◆ BRIEF: Read the listing below and copy out every line that holds "backbone".

◆ EXERCISE DATA:

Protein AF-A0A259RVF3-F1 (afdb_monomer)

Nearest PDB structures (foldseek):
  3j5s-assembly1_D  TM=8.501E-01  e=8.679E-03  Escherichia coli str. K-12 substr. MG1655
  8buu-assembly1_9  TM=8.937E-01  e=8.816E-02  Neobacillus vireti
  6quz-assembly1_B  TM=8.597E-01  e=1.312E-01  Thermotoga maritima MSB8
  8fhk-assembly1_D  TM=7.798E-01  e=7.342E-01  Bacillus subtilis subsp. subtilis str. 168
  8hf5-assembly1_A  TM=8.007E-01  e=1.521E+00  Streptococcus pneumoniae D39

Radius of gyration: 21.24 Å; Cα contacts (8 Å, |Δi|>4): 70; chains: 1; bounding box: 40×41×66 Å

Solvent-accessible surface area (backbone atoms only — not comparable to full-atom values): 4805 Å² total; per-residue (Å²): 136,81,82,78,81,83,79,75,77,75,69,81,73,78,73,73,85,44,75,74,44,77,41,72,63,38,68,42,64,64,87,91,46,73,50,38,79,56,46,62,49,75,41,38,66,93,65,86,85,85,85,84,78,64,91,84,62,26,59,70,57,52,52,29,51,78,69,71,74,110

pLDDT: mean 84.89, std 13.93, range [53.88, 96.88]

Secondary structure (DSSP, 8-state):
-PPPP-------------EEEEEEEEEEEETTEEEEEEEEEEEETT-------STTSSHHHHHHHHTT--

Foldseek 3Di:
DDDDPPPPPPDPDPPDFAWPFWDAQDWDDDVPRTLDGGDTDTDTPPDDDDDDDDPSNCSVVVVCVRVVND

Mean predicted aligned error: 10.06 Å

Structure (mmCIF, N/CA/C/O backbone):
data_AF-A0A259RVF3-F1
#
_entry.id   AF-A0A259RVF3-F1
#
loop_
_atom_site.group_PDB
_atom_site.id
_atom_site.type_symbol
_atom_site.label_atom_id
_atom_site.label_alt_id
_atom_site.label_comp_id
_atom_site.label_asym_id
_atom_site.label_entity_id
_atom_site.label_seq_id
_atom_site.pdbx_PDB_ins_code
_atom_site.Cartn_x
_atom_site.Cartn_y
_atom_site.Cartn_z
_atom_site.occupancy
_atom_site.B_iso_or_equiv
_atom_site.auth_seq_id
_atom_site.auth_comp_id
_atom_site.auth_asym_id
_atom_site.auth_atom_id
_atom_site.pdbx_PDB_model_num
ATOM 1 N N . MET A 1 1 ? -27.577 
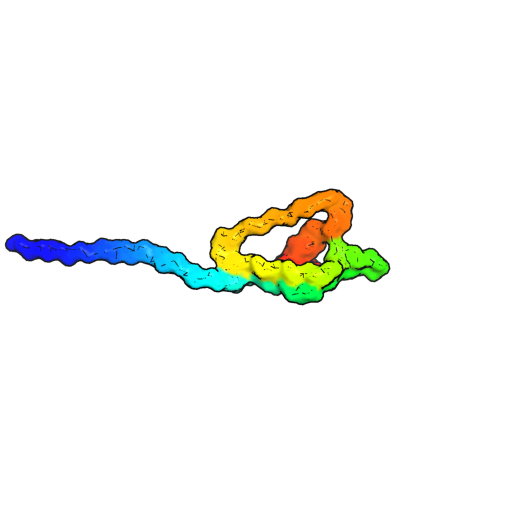31.624 48.284 1.00 55.12 1 MET A N 1
ATOM 2 C CA . MET A 1 1 ? -26.428 31.231 47.444 1.00 55.12 1 MET A CA 1
ATOM 3 C C . MET A 1 1 ? -26.779 29.883 46.824 1.00 55.12 1 MET A C 1
ATOM 5 O O . MET A 1 1 ? -26.676 28.876 47.509 1.00 55.12 1 MET A O 1
ATOM 9 N N . SER A 1 2 ? -27.338 29.860 45.613 1.00 53.88 2 SER A N 1
ATOM 10 C CA . SER A 1 2 ? -27.652 28.594 44.932 1.00 53.88 2 SER A CA 1
ATOM 11 C C . SER A 1 2 ? -26.355 27.973 44.399 1.00 53.88 2 SER A C 1
ATOM 13 O O . SER A 1 2 ? -25.531 28.726 43.874 1.00 53.88 2 SER A O 1
ATOM 15 N N . PRO A 1 3 ? -26.135 26.654 44.521 
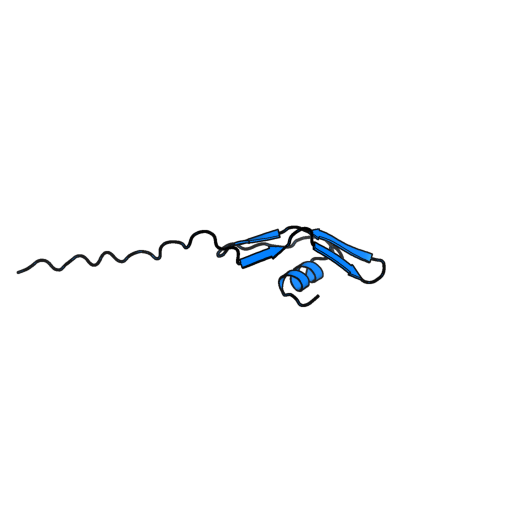1.00 62.12 3 PRO A N 1
ATOM 16 C CA . PRO A 1 3 ? -24.994 26.010 43.879 1.00 62.12 3 PRO A CA 1
ATOM 17 C C . PRO A 1 3 ? -25.156 26.075 42.350 1.00 62.12 3 PRO A C 1
ATOM 19 O O . PRO A 1 3 ? -26.250 25.856 41.828 1.00 62.12 3 PRO A O 1
ATOM 22 N N . MET A 1 4 ? -24.081 26.425 41.634 1.00 54.59 4 MET A N 1
ATOM 23 C CA . MET A 1 4 ? -24.028 26.337 40.169 1.00 54.59 4 MET A CA 1
ATOM 24 C C . MET A 1 4 ? -24.211 24.878 39.724 1.00 54.59 4 MET A C 1
ATOM 26 O O . MET A 1 4 ? -23.685 23.984 40.387 1.00 54.59 4 MET A O 1
ATOM 30 N N . PRO A 1 5 ? -24.890 24.615 38.594 1.00 62.78 5 PRO A N 1
ATOM 31 C CA . PRO A 1 5 ? -24.906 23.285 38.006 1.00 62.78 5 PRO A CA 1
ATOM 32 C C . PRO A 1 5 ? -23.507 22.943 37.477 1.00 62.78 5 PRO A C 1
ATOM 34 O O . PRO A 1 5 ? -22.928 23.689 36.684 1.00 62.78 5 PRO A O 1
ATOM 37 N N . GLU A 1 6 ? -22.962 21.813 37.924 1.00 61.53 6 GLU A N 1
ATOM 38 C CA . GLU A 1 6 ? -21.721 21.237 37.414 1.00 61.53 6 GLU A CA 1
ATOM 39 C C . GLU A 1 6 ? -21.899 20.891 35.933 1.00 61.53 6 GLU A C 1
ATOM 41 O O . GLU A 1 6 ? -22.523 19.896 35.558 1.00 61.53 6 GLU A O 1
ATOM 46 N N . SER A 1 7 ? -21.354 21.744 35.067 1.00 62.12 7 SER A N 1
ATOM 47 C CA . SER A 1 7 ? -21.214 21.464 33.644 1.00 62.12 7 SER A CA 1
ATOM 48 C C . SER A 1 7 ? -20.207 20.328 33.479 1.00 62.12 7 SER A C 1
ATOM 50 O O . SER A 1 7 ? -19.010 20.563 33.319 1.00 62.12 7 SER A O 1
ATOM 52 N N . THR A 1 8 ? -20.699 19.089 33.528 1.00 63.28 8 THR A N 1
ATOM 53 C CA . THR A 1 8 ? -19.957 17.907 33.084 1.00 63.28 8 THR A CA 1
ATOM 54 C C . THR A 1 8 ? -19.601 18.127 31.619 1.00 63.28 8 THR A C 1
ATOM 56 O O . THR A 1 8 ? -20.435 17.974 30.725 1.00 63.28 8 THR A O 1
ATOM 59 N N . ALA A 1 9 ? -18.363 18.550 31.375 1.00 58.22 9 ALA A N 1
ATOM 60 C CA . ALA A 1 9 ? -17.779 18.563 30.050 1.00 58.22 9 ALA A CA 1
ATOM 61 C C . ALA A 1 9 ? -17.784 17.115 29.552 1.00 58.22 9 ALA A C 1
ATOM 63 O O . ALA A 1 9 ? -16.983 16.291 29.991 1.00 58.22 9 ALA A O 1
ATOM 64 N N . ARG A 1 10 ? -18.742 16.785 28.681 1.00 59.28 10 ARG A N 1
ATOM 65 C CA . ARG A 1 10 ? -18.731 15.528 27.936 1.00 59.28 10 ARG A CA 1
ATOM 66 C C . ARG A 1 10 ? -17.412 15.497 27.167 1.00 59.28 10 ARG A C 1
ATOM 68 O O . ARG A 1 10 ? -17.213 16.302 26.259 1.00 59.28 10 ARG A O 1
ATOM 75 N N . LEU A 1 11 ? -16.501 14.608 27.561 1.00 63.16 11 LEU A N 1
ATOM 76 C CA . LEU A 1 11 ? -15.366 14.253 26.717 1.00 63.16 11 LEU A CA 1
ATOM 77 C C . LEU A 1 11 ? -15.942 13.789 25.372 1.00 63.16 11 LEU A C 1
ATOM 79 O O . LEU A 1 11 ? -16.967 13.101 25.389 1.00 63.16 11 LEU A O 1
ATOM 83 N N . PRO A 1 12 ? -15.356 14.185 24.228 1.00 63.19 12 PRO A N 1
ATOM 84 C CA . PRO A 1 12 ? -15.833 13.723 22.935 1.00 63.19 12 PRO A CA 1
ATOM 85 C C . PRO A 1 12 ? -15.842 12.199 22.963 1.00 63.19 12 PRO A C 1
ATOM 87 O O . PRO A 1 12 ? -14.810 11.557 23.147 1.00 63.19 12 PRO A O 1
ATOM 90 N N . GLU A 1 13 ? -17.042 11.644 22.868 1.00 64.31 13 GLU A N 1
ATOM 91 C CA . GLU A 1 13 ? -17.293 10.214 22.787 1.00 64.31 13 GLU A CA 1
ATOM 92 C C . GLU A 1 13 ? -16.473 9.727 21.594 1.00 64.31 13 GLU A C 1
ATOM 94 O O . GLU A 1 13 ? -16.694 10.193 20.475 1.00 64.31 13 GLU A O 1
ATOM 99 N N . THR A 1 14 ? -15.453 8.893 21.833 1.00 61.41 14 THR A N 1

◆ RESPONSE BELOW:
Solvent-accessible surface area (backbone atoms only — not comparable to full-atom values): 4805 Å² total; per-residue (Å²): 136,81,82,78,81,83,79,75,77,75,69,81,73,78,73,73,85,44,75,74,44,77,41,72,63,38,68,42,64,64,87,91,46,73,50,38,79,56,46,62,49,75,41,38,66,93,65,86,85,85,85,84,78,64,91,84,62,26,59,70,57,52,52,29,51,78,69,71,74,110
Structure (mmCIF, N/CA/C/O backbone):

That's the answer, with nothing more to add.